WORK ORDER. In the entries that follow, find the line containing "ATOM 94 N N" and the line containing "ATOM 112 N N", then copy exactly everything from the first through the second except the pictures.
--------------------
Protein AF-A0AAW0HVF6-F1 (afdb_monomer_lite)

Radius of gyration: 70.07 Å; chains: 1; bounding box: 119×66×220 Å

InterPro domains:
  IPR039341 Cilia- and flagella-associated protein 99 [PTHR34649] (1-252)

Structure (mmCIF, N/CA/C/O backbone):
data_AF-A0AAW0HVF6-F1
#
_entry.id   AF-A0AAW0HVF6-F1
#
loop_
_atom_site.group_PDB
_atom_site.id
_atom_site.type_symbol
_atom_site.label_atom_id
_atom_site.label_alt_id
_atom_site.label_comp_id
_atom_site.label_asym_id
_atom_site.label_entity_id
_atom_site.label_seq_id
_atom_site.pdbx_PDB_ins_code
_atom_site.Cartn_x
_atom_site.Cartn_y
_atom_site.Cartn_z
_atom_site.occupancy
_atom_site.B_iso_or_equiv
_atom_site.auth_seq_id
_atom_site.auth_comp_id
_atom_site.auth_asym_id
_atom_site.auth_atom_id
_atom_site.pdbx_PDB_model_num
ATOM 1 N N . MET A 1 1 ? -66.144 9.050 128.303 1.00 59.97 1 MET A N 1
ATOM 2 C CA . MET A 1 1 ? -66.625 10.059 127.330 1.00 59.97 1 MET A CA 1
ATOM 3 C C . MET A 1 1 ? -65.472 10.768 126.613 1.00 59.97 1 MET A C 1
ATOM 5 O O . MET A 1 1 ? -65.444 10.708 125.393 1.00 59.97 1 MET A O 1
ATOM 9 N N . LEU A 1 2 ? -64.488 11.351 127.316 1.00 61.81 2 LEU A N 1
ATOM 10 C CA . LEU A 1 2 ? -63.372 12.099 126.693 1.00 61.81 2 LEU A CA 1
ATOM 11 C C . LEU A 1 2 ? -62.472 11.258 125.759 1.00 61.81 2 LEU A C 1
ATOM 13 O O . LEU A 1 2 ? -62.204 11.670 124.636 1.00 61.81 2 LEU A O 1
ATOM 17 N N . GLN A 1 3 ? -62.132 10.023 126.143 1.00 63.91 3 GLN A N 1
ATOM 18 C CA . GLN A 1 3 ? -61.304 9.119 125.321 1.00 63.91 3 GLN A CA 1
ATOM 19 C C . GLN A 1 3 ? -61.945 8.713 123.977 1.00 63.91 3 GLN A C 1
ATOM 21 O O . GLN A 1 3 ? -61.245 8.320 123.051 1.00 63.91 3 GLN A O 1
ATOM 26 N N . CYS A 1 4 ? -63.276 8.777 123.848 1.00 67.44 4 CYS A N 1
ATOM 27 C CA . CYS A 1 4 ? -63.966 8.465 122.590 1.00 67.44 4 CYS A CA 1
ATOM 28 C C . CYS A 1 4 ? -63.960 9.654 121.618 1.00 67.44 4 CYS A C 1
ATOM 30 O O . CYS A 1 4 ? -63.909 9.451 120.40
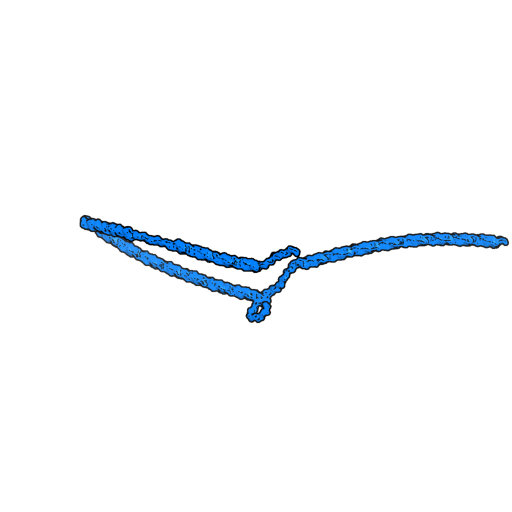9 1.00 67.44 4 CYS A O 1
ATOM 32 N N . ALA A 1 5 ? -63.998 10.886 122.135 1.00 73.81 5 ALA A N 1
ATOM 33 C CA . ALA A 1 5 ? -63.965 12.099 121.322 1.00 73.81 5 ALA A CA 1
ATOM 34 C C . ALA A 1 5 ? -62.567 12.353 120.732 1.00 73.81 5 ALA A C 1
ATOM 36 O O . ALA A 1 5 ? -62.448 12.702 119.561 1.00 73.81 5 ALA A O 1
ATOM 37 N N . GLU A 1 6 ? -61.509 12.106 121.509 1.00 78.62 6 GLU A N 1
ATOM 38 C CA . GLU A 1 6 ? -60.122 12.219 121.036 1.00 78.62 6 GLU A CA 1
ATOM 39 C C . GLU A 1 6 ? -59.799 11.208 119.929 1.00 78.62 6 GLU A C 1
ATOM 41 O O . GLU A 1 6 ? -59.192 11.583 118.927 1.00 78.62 6 GLU A O 1
ATOM 46 N N . ARG A 1 7 ? -60.275 9.960 120.056 1.00 78.56 7 ARG A N 1
ATOM 47 C CA . ARG A 1 7 ? -60.130 8.934 119.009 1.00 78.56 7 ARG A CA 1
ATOM 48 C C . ARG A 1 7 ? -60.806 9.346 117.704 1.00 78.56 7 ARG A C 1
ATOM 50 O O . ARG A 1 7 ? -60.176 9.274 116.660 1.00 78.56 7 ARG A O 1
ATOM 57 N N . ARG A 1 8 ? -62.033 9.876 117.762 1.00 79.06 8 ARG A N 1
ATOM 58 C CA . ARG A 1 8 ? -62.739 10.381 116.570 1.00 79.06 8 ARG A CA 1
ATOM 59 C C . ARG A 1 8 ? -62.015 11.547 115.902 1.00 79.06 8 ARG A C 1
ATOM 61 O O . ARG A 1 8 ? -61.931 11.599 114.682 1.00 79.06 8 ARG A O 1
ATOM 68 N N . LEU A 1 9 ? -61.457 12.467 116.689 1.00 83.06 9 LEU A N 1
ATOM 69 C CA . LEU A 1 9 ? -60.688 13.587 116.147 1.00 83.06 9 LEU A CA 1
ATOM 70 C C . LEU A 1 9 ? -59.375 13.121 115.493 1.00 83.06 9 LEU A C 1
ATOM 72 O O . LEU A 1 9 ? -58.956 13.683 114.483 1.00 83.06 9 LEU A O 1
ATOM 76 N N . GLN A 1 10 ? -58.716 12.108 116.060 1.00 81.94 10 GLN A N 1
ATOM 77 C CA . GLN A 1 10 ? -57.526 11.482 115.474 1.00 81.94 10 GLN A CA 1
ATOM 78 C C . GLN A 1 10 ? -57.870 10.723 114.184 1.00 81.94 10 GLN A C 1
ATOM 80 O O . GLN A 1 10 ? -57.175 10.883 113.183 1.00 81.94 10 GLN A O 1
ATOM 85 N N . GLU A 1 11 ? -58.977 9.980 114.176 1.00 83.69 11 GLU A N 1
ATOM 86 C CA . GLU A 1 11 ? -59.510 9.297 112.993 1.00 83.69 11 GLU A CA 1
ATOM 87 C C . GLU A 1 11 ? -59.82
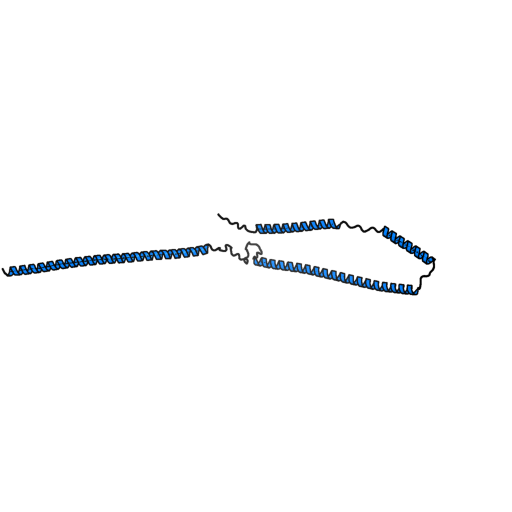8 10.297 111.870 1.00 83.69 11 GLU A C 1
ATOM 89 O O . GLU A 1 11 ? -59.362 10.120 110.748 1.00 83.69 11 GLU A O 1
ATOM 94 N N . GLU A 1 12 ? -60.523 11.402 112.160 1.00 83.00 12 GLU A N 1
ATOM 95 C CA . GLU A 1 12 ? -60.821 12.446 1
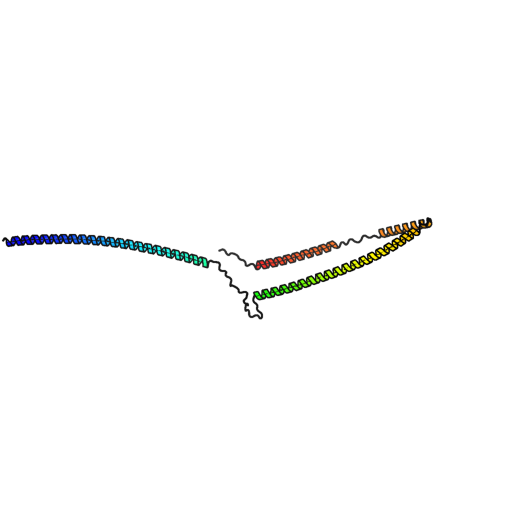11.169 1.00 83.00 12 GLU A CA 1
ATOM 96 C C . GLU A 1 12 ? -59.568 13.120 110.595 1.00 83.00 12 GLU A C 1
ATOM 98 O O . GLU A 1 12 ? -59.535 13.431 109.404 1.00 83.00 12 GLU A O 1
ATOM 103 N N . LYS A 1 13 ? -58.532 13.352 111.412 1.00 86.38 13 LYS A N 1
ATOM 104 C CA . LYS A 1 13 ? -57.246 13.888 110.932 1.00 86.38 13 LYS A CA 1
ATOM 105 C C . LYS A 1 13 ? -56.540 12.891 110.016 1.00 86.38 13 LYS A C 1
ATOM 107 O O . LYS A 1 13 ? -56.166 13.263 108.909 1.00 86.38 13 LYS A O 1
ATOM 112 N N . SER A 1 14 ? -56.471 11.621 110.418 1.00 86.62 14 SER A N 1
ATOM 113 C CA . SER A 1 14 ? -55.876 10.558 109.598 1.00 86.62 14 SER A CA 1
ATOM 114 C C . SER A 1 14 ? -56.627 10.337 108.277 1.00 86.62 14 SER A C 1
ATOM 116 O O . SER A 1 14 ? -56.009 10.124 107.237 1.00 86.62 14 SER A O 1
ATOM 118 N N . LEU A 1 15 ? -57.960 10.464 108.281 1.00 86.94 15 LEU A N 1
ATOM 119 C CA . LEU A 1 15 ? -58.792 10.383 107.080 1.00 86.94 15 LEU A CA 1
ATOM 120 C C . LEU A 1 15 ? -58.554 11.568 106.139 1.00 86.94 15 LEU A C 1
ATOM 122 O O . LEU A 1 15 ? -58.486 11.375 104.927 1.00 86.94 15 LEU A O 1
ATOM 126 N N . LYS A 1 16 ? -58.409 12.788 106.672 1.00 87.88 16 LYS A N 1
ATOM 127 C CA . LYS A 1 16 ? -58.081 13.979 105.871 1.00 87.88 16 LYS A CA 1
ATOM 128 C C . LYS A 1 16 ? -56.696 13.865 105.239 1.00 87.88 16 LYS A C 1
ATOM 130 O O . LYS A 1 16 ? -56.579 14.076 104.037 1.00 87.88 16 LYS A O 1
ATOM 135 N N . GLU A 1 17 ? -55.695 13.444 106.008 1.00 89.75 17 GLU A N 1
ATOM 136 C CA . GLU A 1 17 ? -54.340 13.179 105.505 1.00 89.75 17 GLU A CA 1
ATOM 137 C C . GLU A 1 17 ? -54.350 12.104 104.407 1.00 89.75 17 GLU A C 1
ATOM 139 O O . GLU A 1 17 ? -53.721 12.274 103.365 1.00 89.75 17 GLU A O 1
ATOM 144 N N . LEU A 1 18 ? -55.129 11.029 104.579 1.00 92.25 18 LEU A N 1
ATOM 145 C CA . LEU A 1 18 ? -55.282 9.989 103.560 1.00 92.25 18 LEU A CA 1
ATOM 146 C C . LEU A 1 18 ? -55.931 10.531 102.275 1.00 92.25 18 LEU A C 1
ATOM 148 O O . LEU A 1 18 ? -55.489 10.213 101.173 1.
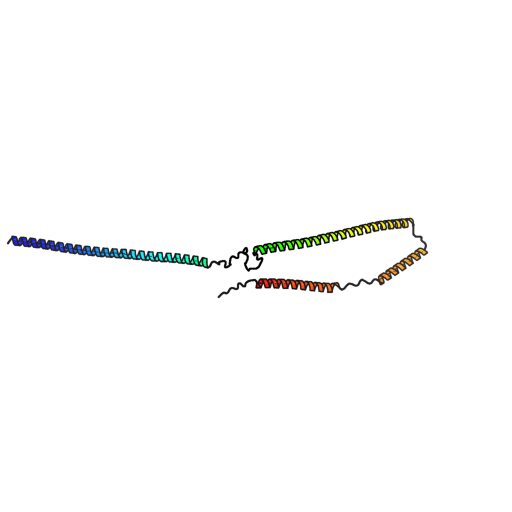00 92.25 18 LEU A O 1
ATOM 152 N N . VAL A 1 19 ? -56.962 11.372 102.391 1.00 90.88 19 VAL A N 1
ATOM 153 C CA . VAL A 1 19 ? -57.616 12.012 101.237 1.00 90.88 19 VAL A CA 1
ATOM 154 C C . VAL A 1 19 ? -56.672 12.987 100.528 1.00 90.88 19 VAL A C 1
ATOM 156 O O . VAL A 1 19 ? -56.647 13.027 99.296 1.00 90.88 19 VAL A O 1
ATOM 159 N N . GLU A 1 20 ? -55.874 13.755 101.267 1.00 90.56 20 GLU A N 1
ATOM 160 C CA . GLU A 1 20 ? -54.848 14.636 100.701 1.00 90.56 20 GLU A CA 1
ATOM 161 C C . GLU A 1 20 ? -53.781 13.831 99.947 1.00 90.56 20 GLU A C 1
ATOM 163 O O . GLU A 1 20 ? -53.524 14.127 98.779 1.00 90.56 20 GLU A O 1
ATOM 168 N N . GLN A 1 21 ? -53.281 12.732 100.522 1.00 92.69 21 GLN A N 1
ATOM 169 C CA . GLN A 1 21 ? -52.354 11.806 99.855 1.00 92.69 21 GLN A CA 1
ATOM 170 C C . GLN A 1 21 ? -52.957 11.187 98.582 1.00 92.69 21 GLN A C 1
ATOM 172 O O . GLN A 1 21 ? -52.296 11.094 97.542 1.00 92.69 21 GLN A O 1
ATOM 177 N N . VAL A 1 22 ? -54.235 10.793 98.605 1.00 94.50 22 VAL A N 1
ATOM 178 C CA . VAL A 1 22 ? -54.933 10.281 97.411 1.00 94.50 22 VAL A CA 1
ATOM 179 C C . VAL A 1 22 ? -55.060 11.370 96.338 1.00 94.50 22 VAL A C 1
ATOM 181 O O . VAL A 1 22 ? -54.849 11.113 95.153 1.00 94.50 22 VAL A O 1
ATOM 184 N N . ASN A 1 23 ? -55.349 12.611 96.718 1.00 92.69 23 ASN A N 1
ATOM 185 C CA . ASN A 1 23 ? -55.435 13.715 95.764 1.00 92.69 23 ASN A CA 1
ATOM 186 C C . ASN A 1 23 ? -54.067 14.085 95.170 1.00 92.69 23 ASN A C 1
ATOM 188 O O . ASN A 1 23 ? -53.967 14.364 93.972 1.00 92.69 23 ASN A O 1
ATOM 192 N N . GLU A 1 24 ? -53.005 14.074 95.972 1.00 93.44 24 GLU A N 1
ATOM 193 C CA . GLU A 1 24 ? -51.631 14.290 95.510 1.00 93.44 24 GLU A CA 1
ATOM 194 C C . GLU A 1 24 ? -51.176 13.184 94.561 1.00 93.44 24 GLU A C 1
ATOM 196 O O . GLU A 1 24 ? -50.668 13.475 93.476 1.00 93.44 24 GLU A O 1
ATOM 201 N N . THR A 1 25 ? -51.436 11.917 94.894 1.00 93.38 25 THR A N 1
ATOM 202 C CA . THR A 1 25 ? -51.132 10.789 94.000 1.00 93.38 25 THR A CA 1
ATOM 203 C C . THR A 1 25 ? -51.906 10.887 92.686 1.00 93.38 25 THR A C 1
ATOM 205 O O . THR A 1 25 ? -51.307 10.724 91.625 1.00 93.38 25 THR A O 1
ATOM 208 N N . GLN A 1 26 ? -53.189 11.263 92.700 1.00 94.31 26 GLN A N 1
ATOM 209 C CA . GLN A 1 26 ? -53.958 11.499 91.470 1.00 94.31 26 GLN A CA 1
ATOM 210 C C . GLN A 1 26 ? -53.391 12.647 90.619 1.00 94.31 26 GLN A C 1
ATOM 212 O O . GLN A 1 26 ? -53.315 12.525 89.392 1.00 94.31 26 GLN A O 1
ATOM 217 N N . LYS A 1 27 ? -52.970 13.761 91.235 1.00 95.12 27 LYS A N 1
ATOM 218 C CA . LYS A 1 27 ? -52.301 14.868 90.525 1.00 95.12 27 LYS A CA 1
ATOM 219 C C . LYS A 1 27 ? -50.977 14.404 89.915 1.00 95.12 27 LYS A C 1
ATOM 221 O O . LYS A 1 27 ? -50.725 14.667 88.739 1.00 95.12 27 LYS A O 1
ATOM 226 N N . ASN A 1 28 ? -50.180 13.655 90.672 1.00 94.56 28 ASN A N 1
ATOM 227 C CA . ASN A 1 28 ? -48.904 13.108 90.218 1.00 94.56 28 ASN A CA 1
ATOM 228 C C . ASN A 1 28 ? -49.088 12.130 89.050 1.00 94.56 28 ASN A C 1
ATOM 230 O O . ASN A 1 28 ? -48.359 12.216 88.062 1.00 94.56 28 ASN A O 1
ATOM 234 N N . VAL A 1 29 ? -50.113 11.273 89.100 1.00 96.00 29 VAL A N 1
ATOM 235 C CA . VAL A 1 29 ? -50.480 10.371 87.998 1.00 96.00 29 VAL A CA 1
ATOM 236 C C . VAL A 1 29 ? -50.870 11.159 86.747 1.00 96.00 29 VAL A C 1
ATOM 238 O O . VAL A 1 29 ? -50.365 10.860 85.667 1.00 96.00 29 VAL A O 1
ATOM 241 N N . LYS A 1 30 ? -51.699 12.206 86.864 1.00 95.69 30 LYS A N 1
ATOM 242 C CA . LYS A 1 30 ? -52.070 13.060 85.717 1.00 95.69 30 LYS A CA 1
ATOM 243 C C . LYS A 1 30 ? -50.853 13.753 85.097 1.00 95.69 30 LYS A C 1
ATOM 245 O O . LYS A 1 30 ? -50.715 13.790 83.875 1.00 95.69 30 LYS A O 1
ATOM 250 N N . VAL A 1 31 ? -49.941 14.265 85.925 1.00 96.00 31 VAL A N 1
ATOM 251 C CA . VAL A 1 31 ? -48.692 14.883 85.453 1.00 96.00 31 VAL A CA 1
ATOM 252 C C . VAL A 1 31 ? -47.796 13.851 84.761 1.00 96.00 31 VAL A C 1
ATOM 254 O O . VAL A 1 31 ? -47.256 14.142 83.693 1.00 96.00 31 VAL A O 1
ATOM 257 N N . ALA A 1 32 ? -47.664 12.642 85.314 1.00 95.88 32 ALA A N 1
ATOM 258 C CA . ALA A 1 32 ? -46.906 11.554 84.701 1.00 95.88 32 ALA A CA 1
ATOM 259 C C . ALA A 1 32 ? -47.503 11.129 83.348 1.00 95.88 32 ALA A C 1
ATOM 261 O O . ALA A 1 32 ? -46.766 10.989 82.373 1.00 95.88 32 ALA A O 1
ATOM 262 N N . GLN A 1 33 ? -48.832 11.015 83.252 1.00 95.31 33 GLN A N 1
ATOM 263 C CA . GLN A 1 33 ? -49.533 10.725 81.997 1.00 95.31 33 GLN A CA 1
ATOM 264 C C . GLN A 1 33 ? -49.291 11.812 80.944 1.00 95.31 33 GLN A C 1
ATOM 266 O O . GLN A 1 33 ? -48.969 11.499 79.799 1.00 95.31 33 GLN A O 1
ATOM 271 N N . MET A 1 34 ? -49.380 13.091 81.319 1.00 95.94 34 MET A N 1
ATOM 272 C CA . MET A 1 34 ? -49.142 14.189 80.380 1.00 95.94 34 MET A CA 1
ATOM 273 C C . MET A 1 34 ? -47.686 14.227 79.892 1.00 95.94 34 MET A C 1
ATOM 275 O O . MET A 1 34 ? -47.446 14.449 78.706 1.00 95.94 34 MET A O 1
ATOM 279 N N . LYS A 1 35 ? -46.711 13.973 80.777 1.00 96.38 35 LYS A N 1
ATOM 280 C CA . LYS A 1 35 ? -45.292 13.847 80.400 1.00 96.38 35 LYS A CA 1
ATOM 281 C C . LYS A 1 35 ? -45.066 12.674 79.443 1.00 96.38 35 LYS A C 1
ATOM 283 O O . LYS A 1 35 ? -44.365 12.837 78.451 1.00 96.38 35 LYS A O 1
ATOM 288 N N . LEU A 1 36 ? -45.709 11.533 79.692 1.00 97.00 36 LEU A N 1
ATOM 289 C CA . LEU A 1 36 ? -45.632 10.353 78.830 1.00 97.00 36 LEU A CA 1
ATOM 290 C C . LEU A 1 36 ? -46.197 10.625 77.428 1.00 97.00 36 LEU A C 1
ATOM 292 O O . LEU A 1 36 ? -45.571 10.261 76.438 1.00 97.00 36 LEU A O 1
ATOM 296 N N . VAL A 1 37 ? -47.357 11.282 77.327 1.00 96.75 37 VAL A N 1
ATOM 297 C CA . VAL A 1 37 ? -47.957 11.631 76.028 1.00 96.75 37 VAL A CA 1
ATOM 298 C C . VAL A 1 37 ? -47.069 12.605 75.255 1.00 96.75 37 VAL A C 1
ATOM 300 O O . VAL A 1 37 ? -46.824 12.377 74.074 1.00 96.75 37 VAL A O 1
ATOM 303 N N . LYS A 1 38 ? -46.538 13.644 75.913 1.00 96.75 38 LYS A N 1
ATOM 304 C CA . LYS A 1 38 ? -45.605 14.592 75.280 1.00 96.75 38 LYS A CA 1
ATOM 305 C C . LYS A 1 38 ? -44.322 13.906 74.810 1.00 96.75 38 LYS A C 1
ATOM 307 O O . LYS A 1 38 ? -43.920 14.120 73.675 1.00 96.75 38 LYS A O 1
ATOM 312 N N . GLY A 1 39 ? -43.743 13.027 75.632 1.00 97.06 39 GLY A N 1
ATOM 313 C CA . GLY A 1 39 ? -42.573 12.235 75.247 1.00 97.06 39 GLY A CA 1
ATOM 314 C C . GLY A 1 39 ? -42.855 11.328 74.047 1.00 97.06 39 GLY A C 1
ATOM 315 O O . GLY A 1 39 ? -42.085 11.311 73.098 1.00 97.06 39 GLY A O 1
ATOM 316 N N . ARG A 1 40 ? -44.006 10.639 74.019 1.00 96.50 40 ARG A N 1
ATOM 317 C CA . ARG A 1 40 ? -44.421 9.836 72.853 1.00 96.50 40 ARG A CA 1
ATOM 318 C C . ARG A 1 40 ? -44.588 10.683 71.591 1.00 96.50 40 ARG A C 1
ATOM 320 O O . ARG A 1 40 ? -44.195 10.239 70.523 1.00 96.50 40 ARG A O 1
ATOM 327 N N . GLN A 1 41 ? -45.170 11.878 71.703 1.00 96.88 41 GLN A N 1
ATOM 328 C CA . GLN A 1 41 ? -45.327 12.789 70.565 1.00 96.88 41 GLN A CA 1
ATOM 329 C C . GLN A 1 41 ? -43.976 13.265 70.024 1.00 96.88 41 GLN A C 1
ATOM 331 O O . GLN A 1 41 ? -43.798 13.264 68.811 1.00 96.88 41 GLN A O 1
ATOM 336 N N . GLN A 1 42 ? -43.033 13.613 70.905 1.00 97.12 42 GLN A N 1
ATOM 337 C CA . GLN A 1 42 ? -41.667 13.990 70.524 1.00 97.12 42 GLN A CA 1
ATOM 338 C C . GLN A 1 42 ? -40.952 12.839 69.811 1.00 97.12 42 GLN A C 1
ATOM 340 O O . GLN A 1 42 ? -40.481 13.026 68.698 1.00 97.12 42 GLN A O 1
ATOM 345 N N . ILE A 1 43 ? -41.000 11.626 70.374 1.00 97.38 43 ILE A N 1
ATOM 346 C CA . ILE A 1 43 ? -40.404 10.432 69.752 1.00 97.38 43 ILE A CA 1
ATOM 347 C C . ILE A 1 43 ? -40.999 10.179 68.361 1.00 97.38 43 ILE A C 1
--------------------
RESULT OF THE EXERCISE.
ATOM 94 N N . GLU A 1 12 ? -60.523 11.402 112.160 1.00 83.00 12 GLU A N 1
ATOM 95 C CA . GLU A 1 12 ? -60.821 12.446 1
11.169 1.00 83.00 12 GLU A CA 1
ATOM 96 C C . GLU A 1 12 ? -59.568 13.120 110.595 1.00 83.00 12 GLU A C 1
ATOM 98 O O . GLU A 1 12 ? -59.535 13.431 109.404 1.00 83.00 12 GLU A O 1
ATOM 103 N N . LYS A 1 13 ? -58.532 13.352 111.412 1.00 86.38 13 LYS A N 1
ATOM 104 C CA . LYS A 1 13 ? -57.246 13.888 110.932 1.00 86.38 13 LYS A CA 1
ATOM 105 C C . LYS A 1 13 ? -56.540 12.891 110.016 1.00 86.38 13 LYS A C 1
ATOM 107 O O . LYS A 1 13 ? -56.166 13.263 108.909 1.00 86.38 13 LYS A O 1
ATOM 112 N N . SER A 1 14 ? -56.471 11.621 110.418 1.00 86.62 14 SER A N 1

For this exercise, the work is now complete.